Fur

I was at my post, dutifully doing the job for which I am paid. In this case that just happened to be chatting up the stunning brunette realtor sitting at the bar. I thought of the adage, “It’s a tough job but someone has got to do it.” I must have smiled, because she smiled back.

Bartending is much more than mixing drinks and juggling bottles. It is really about building relationships, some are purely business, and some are a little more personal in nature.

Mid smile a couple intruded on our little service interlude. I looked at the new couple, a well dressed man in his late fifties and a redhead about a decade younger. More striking than the age difference was the fact that she wore a large and very expensive fur coat.

A fur coat in the summer in California?

She ordered the “wild” salmon appetizer and made special pains to pick out an organic lettuce salad. I noted the seeming contradiction between her ordering and her attire.

More surprises soon followed.

“Liz?” said the redhead to the realtor I had been talking to.

“I haven’t seen you in forever,” was soon followed by an updating of events from that previous encounter up until the current one, ending with an introduction.

“Liz, this is my friend, Doctor…” followed by his full name and an area of expertise; plastic surgery.

She took off her coat. “He did these for me,” she said revealing two barely concealed specimens of perfect globular symmetry.

I picked up a cocktail napkin and readied my pen. I had a feeling that I might want to start taking some notes.

Ms. Redhead looked at me more closely.

“Jeff?” she said.

I looked up from the cocktail napkin/notepad.

“Didn’t you used to work at that bar over by the harbor?” she said.

“About twenty years ago?”

I remembered her. Back then I had just started bartending, and as many aspiring bartenders soon find out, work was a fleeting thing. Until you build up some bartending experience, it is hard to find good jobs. I took any work I could get, at anywhere that I could get it. Soon I found myself working Ladies Oil Wrestling Night at a little club by the water. A night of debauchery highlighted by ladies in tiny bikinis wrestling around in vegetable oil.

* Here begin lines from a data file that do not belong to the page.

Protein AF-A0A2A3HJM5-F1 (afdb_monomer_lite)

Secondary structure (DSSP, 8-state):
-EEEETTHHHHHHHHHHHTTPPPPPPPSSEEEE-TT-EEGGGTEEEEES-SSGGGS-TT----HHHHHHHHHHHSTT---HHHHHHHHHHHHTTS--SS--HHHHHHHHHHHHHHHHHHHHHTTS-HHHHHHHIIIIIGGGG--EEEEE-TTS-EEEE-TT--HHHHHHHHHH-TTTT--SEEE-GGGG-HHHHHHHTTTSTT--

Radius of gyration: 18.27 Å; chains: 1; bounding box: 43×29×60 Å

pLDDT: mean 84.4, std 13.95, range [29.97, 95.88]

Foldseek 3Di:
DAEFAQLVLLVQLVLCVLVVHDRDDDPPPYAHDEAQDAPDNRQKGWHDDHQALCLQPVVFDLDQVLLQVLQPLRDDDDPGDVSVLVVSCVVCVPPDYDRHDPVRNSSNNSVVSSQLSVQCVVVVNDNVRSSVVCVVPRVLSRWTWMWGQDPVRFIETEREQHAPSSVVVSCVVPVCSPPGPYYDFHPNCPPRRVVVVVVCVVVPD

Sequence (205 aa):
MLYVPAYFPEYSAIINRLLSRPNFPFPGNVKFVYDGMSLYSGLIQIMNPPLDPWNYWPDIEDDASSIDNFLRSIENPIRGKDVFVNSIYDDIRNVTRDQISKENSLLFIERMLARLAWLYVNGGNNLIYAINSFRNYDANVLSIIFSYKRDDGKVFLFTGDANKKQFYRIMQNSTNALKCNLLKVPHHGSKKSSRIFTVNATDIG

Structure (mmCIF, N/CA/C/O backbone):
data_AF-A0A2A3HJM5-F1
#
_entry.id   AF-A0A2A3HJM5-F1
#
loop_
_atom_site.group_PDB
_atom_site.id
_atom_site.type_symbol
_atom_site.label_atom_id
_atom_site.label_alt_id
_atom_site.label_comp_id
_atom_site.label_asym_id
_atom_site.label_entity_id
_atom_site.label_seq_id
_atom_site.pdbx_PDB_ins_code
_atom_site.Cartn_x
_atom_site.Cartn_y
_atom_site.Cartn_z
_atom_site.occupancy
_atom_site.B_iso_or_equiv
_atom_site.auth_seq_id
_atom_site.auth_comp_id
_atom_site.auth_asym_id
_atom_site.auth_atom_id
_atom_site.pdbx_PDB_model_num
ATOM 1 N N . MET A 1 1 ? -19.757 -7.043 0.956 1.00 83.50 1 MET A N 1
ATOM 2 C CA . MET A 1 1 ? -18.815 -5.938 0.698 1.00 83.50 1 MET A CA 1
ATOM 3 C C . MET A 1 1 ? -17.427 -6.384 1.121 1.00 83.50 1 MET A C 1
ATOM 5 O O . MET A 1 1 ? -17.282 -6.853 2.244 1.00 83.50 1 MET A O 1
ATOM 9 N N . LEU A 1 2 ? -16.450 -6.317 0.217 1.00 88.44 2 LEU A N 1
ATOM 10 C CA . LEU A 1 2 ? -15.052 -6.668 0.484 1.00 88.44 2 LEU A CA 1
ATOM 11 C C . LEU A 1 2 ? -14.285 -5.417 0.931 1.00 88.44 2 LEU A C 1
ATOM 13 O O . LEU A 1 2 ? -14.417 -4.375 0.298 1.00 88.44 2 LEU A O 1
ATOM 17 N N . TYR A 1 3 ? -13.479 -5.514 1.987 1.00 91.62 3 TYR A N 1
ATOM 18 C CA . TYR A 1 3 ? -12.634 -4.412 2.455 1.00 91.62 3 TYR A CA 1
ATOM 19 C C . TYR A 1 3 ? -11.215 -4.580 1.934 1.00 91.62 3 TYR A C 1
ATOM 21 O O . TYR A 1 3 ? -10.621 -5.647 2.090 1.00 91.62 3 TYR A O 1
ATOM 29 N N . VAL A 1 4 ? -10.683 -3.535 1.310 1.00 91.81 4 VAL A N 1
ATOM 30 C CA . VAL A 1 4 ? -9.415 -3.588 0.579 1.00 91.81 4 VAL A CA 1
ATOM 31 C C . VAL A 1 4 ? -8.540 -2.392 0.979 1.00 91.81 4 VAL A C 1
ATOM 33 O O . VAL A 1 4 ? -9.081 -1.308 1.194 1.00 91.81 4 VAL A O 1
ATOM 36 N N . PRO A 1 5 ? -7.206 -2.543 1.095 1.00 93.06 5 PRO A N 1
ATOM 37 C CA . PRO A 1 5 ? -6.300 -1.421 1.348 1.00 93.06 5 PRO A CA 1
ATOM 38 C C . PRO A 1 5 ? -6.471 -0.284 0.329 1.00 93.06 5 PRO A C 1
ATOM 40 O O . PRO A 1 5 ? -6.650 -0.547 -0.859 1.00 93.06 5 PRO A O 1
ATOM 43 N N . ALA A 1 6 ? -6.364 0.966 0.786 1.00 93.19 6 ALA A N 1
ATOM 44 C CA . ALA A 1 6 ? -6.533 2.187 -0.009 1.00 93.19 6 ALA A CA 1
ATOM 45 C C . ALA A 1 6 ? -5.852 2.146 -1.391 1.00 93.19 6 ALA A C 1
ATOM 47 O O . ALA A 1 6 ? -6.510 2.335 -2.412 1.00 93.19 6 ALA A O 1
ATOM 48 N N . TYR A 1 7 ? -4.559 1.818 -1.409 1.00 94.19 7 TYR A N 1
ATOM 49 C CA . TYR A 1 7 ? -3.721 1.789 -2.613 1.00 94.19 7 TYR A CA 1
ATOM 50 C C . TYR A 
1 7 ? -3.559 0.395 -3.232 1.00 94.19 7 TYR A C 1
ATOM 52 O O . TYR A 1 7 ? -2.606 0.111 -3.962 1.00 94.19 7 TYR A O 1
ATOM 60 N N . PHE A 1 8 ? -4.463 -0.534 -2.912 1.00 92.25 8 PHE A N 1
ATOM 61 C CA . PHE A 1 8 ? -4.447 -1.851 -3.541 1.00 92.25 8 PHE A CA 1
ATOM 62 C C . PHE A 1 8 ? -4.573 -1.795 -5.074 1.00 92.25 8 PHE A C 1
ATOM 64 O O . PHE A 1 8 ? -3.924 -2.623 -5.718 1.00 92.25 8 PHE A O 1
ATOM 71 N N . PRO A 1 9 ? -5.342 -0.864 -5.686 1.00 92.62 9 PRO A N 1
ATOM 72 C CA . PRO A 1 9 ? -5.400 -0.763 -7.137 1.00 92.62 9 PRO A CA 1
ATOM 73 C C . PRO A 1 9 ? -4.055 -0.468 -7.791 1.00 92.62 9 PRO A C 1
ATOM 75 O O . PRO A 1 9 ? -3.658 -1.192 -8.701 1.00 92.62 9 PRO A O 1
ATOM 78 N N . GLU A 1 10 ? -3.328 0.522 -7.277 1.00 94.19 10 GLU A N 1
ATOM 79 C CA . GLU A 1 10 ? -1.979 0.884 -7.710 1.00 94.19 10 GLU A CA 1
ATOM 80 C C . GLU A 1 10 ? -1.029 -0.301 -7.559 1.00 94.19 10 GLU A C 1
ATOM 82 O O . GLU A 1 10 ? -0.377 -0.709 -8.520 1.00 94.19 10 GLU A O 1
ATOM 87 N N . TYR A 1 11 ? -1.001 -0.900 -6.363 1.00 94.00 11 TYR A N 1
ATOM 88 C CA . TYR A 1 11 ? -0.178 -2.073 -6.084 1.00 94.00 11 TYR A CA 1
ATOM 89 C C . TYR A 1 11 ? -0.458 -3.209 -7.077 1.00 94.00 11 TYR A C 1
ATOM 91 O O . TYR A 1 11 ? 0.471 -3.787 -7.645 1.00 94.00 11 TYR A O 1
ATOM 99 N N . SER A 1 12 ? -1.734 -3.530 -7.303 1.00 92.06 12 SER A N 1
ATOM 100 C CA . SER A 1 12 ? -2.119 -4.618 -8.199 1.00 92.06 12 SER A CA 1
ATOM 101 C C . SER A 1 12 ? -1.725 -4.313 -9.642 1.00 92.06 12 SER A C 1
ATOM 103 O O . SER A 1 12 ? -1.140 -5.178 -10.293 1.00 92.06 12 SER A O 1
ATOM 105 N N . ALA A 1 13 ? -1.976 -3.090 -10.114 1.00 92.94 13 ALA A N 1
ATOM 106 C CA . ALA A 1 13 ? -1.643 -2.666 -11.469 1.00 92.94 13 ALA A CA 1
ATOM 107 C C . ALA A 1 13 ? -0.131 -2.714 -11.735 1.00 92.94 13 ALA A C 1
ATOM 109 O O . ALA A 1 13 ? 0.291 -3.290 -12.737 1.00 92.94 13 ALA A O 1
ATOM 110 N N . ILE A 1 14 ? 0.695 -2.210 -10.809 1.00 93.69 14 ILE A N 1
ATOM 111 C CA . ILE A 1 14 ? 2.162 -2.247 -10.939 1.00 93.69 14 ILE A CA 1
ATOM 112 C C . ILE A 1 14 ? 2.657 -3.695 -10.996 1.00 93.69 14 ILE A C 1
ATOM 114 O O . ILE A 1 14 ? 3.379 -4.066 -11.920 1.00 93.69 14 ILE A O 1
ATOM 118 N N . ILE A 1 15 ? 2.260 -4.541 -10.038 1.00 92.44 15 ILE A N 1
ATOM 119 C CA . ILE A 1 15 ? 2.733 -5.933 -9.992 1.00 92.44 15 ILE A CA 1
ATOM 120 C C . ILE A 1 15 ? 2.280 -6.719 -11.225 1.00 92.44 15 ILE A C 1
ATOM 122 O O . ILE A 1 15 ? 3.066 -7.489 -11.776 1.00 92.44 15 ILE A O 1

One of these nights I found myself in the storage room (which doubled as a dressing room). While carrying several bottles of cheap booze I ran into a much younger and much less top-heavy Ms. Redhead in a tiny bikini.

“Can you check me out?” she said.

Like any young man confronted by a question like that from a nearly naked girl, I nodded silently.

She stepped up on a chair raising her rear end up to my face and bent over.

I stood there dumbfounded.

She looked back at me through her legs.

“See anything?”

I stood there holding two bottles of tequila and thought carefully about my answer. She was wearing about two square inches of fabric so I saw a lot of things.

Then and there I learned something. According to California Alcohol Beverage Law it is unlawful for any licensed premise to allow a “person [who] is unclothed or in such attire, costume or clothing as to expose…any portion of the pubic hair, anus, cleft of the buttocks, vulva or genitals.”

Literally, she was absolutely clear of any possibility of the first part of that violation. The second part remained to be seen once the wrestling started.

Back in the here and now, Ms. Redhead had moved on from recognition to a cigarette break outside with her newly reacquainted realtor friend.

Later the couple retired to the dining room and the brunette and I continued our dialogue.

“She pulled down her drawers outside,” said the brunette unsolicited.

“To show me the liposuction he did on her ass.”

I thought of a back room and a chair twenty years ago.

There was a brief pause.

“She could have at least waxed.”

I thought then of three things.

  1. Fur is back, apparently in more ways than one.
  2. Some people change physically, but behaviorally they stay exactly the same.
  3. Good thing she shared outside or legally I would have had to ask her to leave.